To the president, that ideology “will wilt and die if it is consistently exposed and confronted and refuted in the light of day.” Again, the callowness is astounding. While he urged the world, “especially Muslim communities,” to reject the ideology that underlies al Qaeda and the Islamic State, nothing will change the fact that cold-blooded killers are determined to destroy the West, wipe all infidels from the face of the earth and build a new caliphate based on strict adherence to Shariah law (which leans heavily toward beheadings, lashings, stonings).

The president let loose some passing platitudes — “right makes might,” “the only language understood by killers like this is the language of force” — but in the end Mr. Obama still labors under the delusion that the Islamic State group and its ilk have “perverted one of the world’s great religions.” He still rejects “any suggestion of a clash of civilizations” — despite al Qaeda’s and Islamic State’s express declaration of war against western civilization (and anyone who is not Muslim).

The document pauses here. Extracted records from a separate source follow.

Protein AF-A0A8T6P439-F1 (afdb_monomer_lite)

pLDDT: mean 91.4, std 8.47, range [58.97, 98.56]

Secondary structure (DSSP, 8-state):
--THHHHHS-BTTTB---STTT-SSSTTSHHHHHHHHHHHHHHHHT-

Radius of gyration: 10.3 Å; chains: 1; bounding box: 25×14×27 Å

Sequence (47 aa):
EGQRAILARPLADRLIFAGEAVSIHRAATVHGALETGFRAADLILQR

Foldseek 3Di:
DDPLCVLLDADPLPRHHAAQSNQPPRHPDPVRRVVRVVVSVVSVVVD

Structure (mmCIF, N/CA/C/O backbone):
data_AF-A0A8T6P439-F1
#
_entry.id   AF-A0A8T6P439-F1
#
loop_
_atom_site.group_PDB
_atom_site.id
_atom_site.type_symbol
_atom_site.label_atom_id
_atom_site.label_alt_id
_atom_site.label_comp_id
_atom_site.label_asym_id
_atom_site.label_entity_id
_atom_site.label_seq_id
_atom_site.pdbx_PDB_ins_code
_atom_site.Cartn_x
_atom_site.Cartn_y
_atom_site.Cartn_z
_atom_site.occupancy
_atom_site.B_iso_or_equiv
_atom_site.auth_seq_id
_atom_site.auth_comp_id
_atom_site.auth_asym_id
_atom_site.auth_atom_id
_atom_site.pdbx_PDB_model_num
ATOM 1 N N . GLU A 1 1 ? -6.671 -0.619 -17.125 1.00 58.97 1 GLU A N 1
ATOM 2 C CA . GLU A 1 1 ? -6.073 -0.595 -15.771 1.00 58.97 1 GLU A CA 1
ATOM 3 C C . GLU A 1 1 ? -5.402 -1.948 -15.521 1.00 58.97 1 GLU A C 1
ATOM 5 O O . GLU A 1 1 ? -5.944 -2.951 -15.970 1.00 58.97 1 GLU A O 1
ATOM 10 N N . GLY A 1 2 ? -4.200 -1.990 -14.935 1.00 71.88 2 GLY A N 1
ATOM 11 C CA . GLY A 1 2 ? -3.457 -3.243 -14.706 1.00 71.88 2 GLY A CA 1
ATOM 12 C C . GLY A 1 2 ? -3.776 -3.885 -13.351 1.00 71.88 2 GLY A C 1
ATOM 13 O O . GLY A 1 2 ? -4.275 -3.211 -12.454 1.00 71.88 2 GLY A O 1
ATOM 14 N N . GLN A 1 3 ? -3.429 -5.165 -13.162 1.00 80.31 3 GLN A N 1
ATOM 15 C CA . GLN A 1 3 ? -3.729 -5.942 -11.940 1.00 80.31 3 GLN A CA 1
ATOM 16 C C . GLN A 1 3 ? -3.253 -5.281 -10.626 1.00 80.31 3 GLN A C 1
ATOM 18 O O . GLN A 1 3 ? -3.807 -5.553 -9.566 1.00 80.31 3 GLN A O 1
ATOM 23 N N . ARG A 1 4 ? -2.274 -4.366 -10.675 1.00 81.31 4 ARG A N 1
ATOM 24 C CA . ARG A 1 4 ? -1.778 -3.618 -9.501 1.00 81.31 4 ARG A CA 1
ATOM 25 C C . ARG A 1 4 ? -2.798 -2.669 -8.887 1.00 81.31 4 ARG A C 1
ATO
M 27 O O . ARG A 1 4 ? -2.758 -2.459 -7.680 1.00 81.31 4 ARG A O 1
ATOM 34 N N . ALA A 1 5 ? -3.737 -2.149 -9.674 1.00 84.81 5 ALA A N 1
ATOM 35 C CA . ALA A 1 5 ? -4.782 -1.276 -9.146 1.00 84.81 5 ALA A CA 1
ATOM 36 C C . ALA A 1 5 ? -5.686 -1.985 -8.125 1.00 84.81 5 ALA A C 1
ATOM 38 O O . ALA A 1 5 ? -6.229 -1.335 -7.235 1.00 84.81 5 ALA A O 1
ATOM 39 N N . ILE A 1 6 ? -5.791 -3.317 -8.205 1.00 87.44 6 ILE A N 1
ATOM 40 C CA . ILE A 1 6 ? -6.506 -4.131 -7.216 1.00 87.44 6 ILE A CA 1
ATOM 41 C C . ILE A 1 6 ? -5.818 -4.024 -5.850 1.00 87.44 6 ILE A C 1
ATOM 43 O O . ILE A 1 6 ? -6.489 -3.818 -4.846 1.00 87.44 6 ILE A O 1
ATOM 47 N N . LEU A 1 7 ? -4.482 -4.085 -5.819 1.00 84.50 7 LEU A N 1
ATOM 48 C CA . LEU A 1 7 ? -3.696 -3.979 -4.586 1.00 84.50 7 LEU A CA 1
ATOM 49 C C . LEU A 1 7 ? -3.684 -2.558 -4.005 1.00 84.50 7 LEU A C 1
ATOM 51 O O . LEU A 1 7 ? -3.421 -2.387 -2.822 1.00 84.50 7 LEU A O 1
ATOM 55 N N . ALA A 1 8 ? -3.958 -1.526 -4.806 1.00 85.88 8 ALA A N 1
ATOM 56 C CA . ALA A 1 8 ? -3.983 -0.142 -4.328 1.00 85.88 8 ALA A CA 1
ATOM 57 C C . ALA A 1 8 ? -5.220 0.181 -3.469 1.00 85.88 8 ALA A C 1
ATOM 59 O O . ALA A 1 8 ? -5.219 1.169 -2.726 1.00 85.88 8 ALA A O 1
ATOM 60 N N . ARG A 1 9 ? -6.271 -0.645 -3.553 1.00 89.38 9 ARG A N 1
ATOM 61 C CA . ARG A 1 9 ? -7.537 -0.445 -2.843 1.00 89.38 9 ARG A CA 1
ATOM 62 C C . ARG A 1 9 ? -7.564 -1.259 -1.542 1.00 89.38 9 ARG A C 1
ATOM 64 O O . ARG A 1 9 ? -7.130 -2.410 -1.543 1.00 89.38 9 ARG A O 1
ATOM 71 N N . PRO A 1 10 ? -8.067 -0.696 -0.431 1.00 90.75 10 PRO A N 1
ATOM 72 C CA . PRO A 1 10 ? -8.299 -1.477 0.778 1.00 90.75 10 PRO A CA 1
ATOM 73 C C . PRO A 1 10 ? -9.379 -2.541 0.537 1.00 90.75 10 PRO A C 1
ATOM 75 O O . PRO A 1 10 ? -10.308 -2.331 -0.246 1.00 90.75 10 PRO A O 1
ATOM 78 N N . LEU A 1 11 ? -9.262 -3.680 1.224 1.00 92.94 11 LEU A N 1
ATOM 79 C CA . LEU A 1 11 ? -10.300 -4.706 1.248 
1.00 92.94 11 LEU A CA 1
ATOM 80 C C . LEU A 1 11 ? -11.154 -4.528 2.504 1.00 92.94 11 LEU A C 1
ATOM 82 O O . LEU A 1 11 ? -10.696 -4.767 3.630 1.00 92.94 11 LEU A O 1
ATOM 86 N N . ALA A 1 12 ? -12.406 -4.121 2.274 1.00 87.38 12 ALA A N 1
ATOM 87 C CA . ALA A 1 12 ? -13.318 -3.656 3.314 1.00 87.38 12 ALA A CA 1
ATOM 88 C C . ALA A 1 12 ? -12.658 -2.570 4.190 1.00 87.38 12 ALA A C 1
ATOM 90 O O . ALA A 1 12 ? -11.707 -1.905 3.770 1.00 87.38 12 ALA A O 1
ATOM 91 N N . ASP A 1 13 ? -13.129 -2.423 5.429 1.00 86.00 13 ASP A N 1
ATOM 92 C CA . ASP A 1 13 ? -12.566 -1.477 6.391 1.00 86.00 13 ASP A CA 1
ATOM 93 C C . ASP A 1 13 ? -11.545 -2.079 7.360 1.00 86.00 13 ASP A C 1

In the end, Mr. Obama said: “No external power can bring about a transformation of hearts and minds,” which means America is powerless. The only solution in this multicultural world is sharing our true feelings honestly with those who not only fundamentally disagree with us, but vow to do us harm.

Exactly a year ago, Mr. Obama said this at the U.N.: “Together, we’ve also worked to end a decade of war.” But the worldwide war on terrorism does not end when the U.S. president decides it is so, it ends when the enemy is defeated.

While he says “peace is not merely the absence of war, but the presence of a better life,” he really should say only this: “We didn’t start this war, but we will end it.”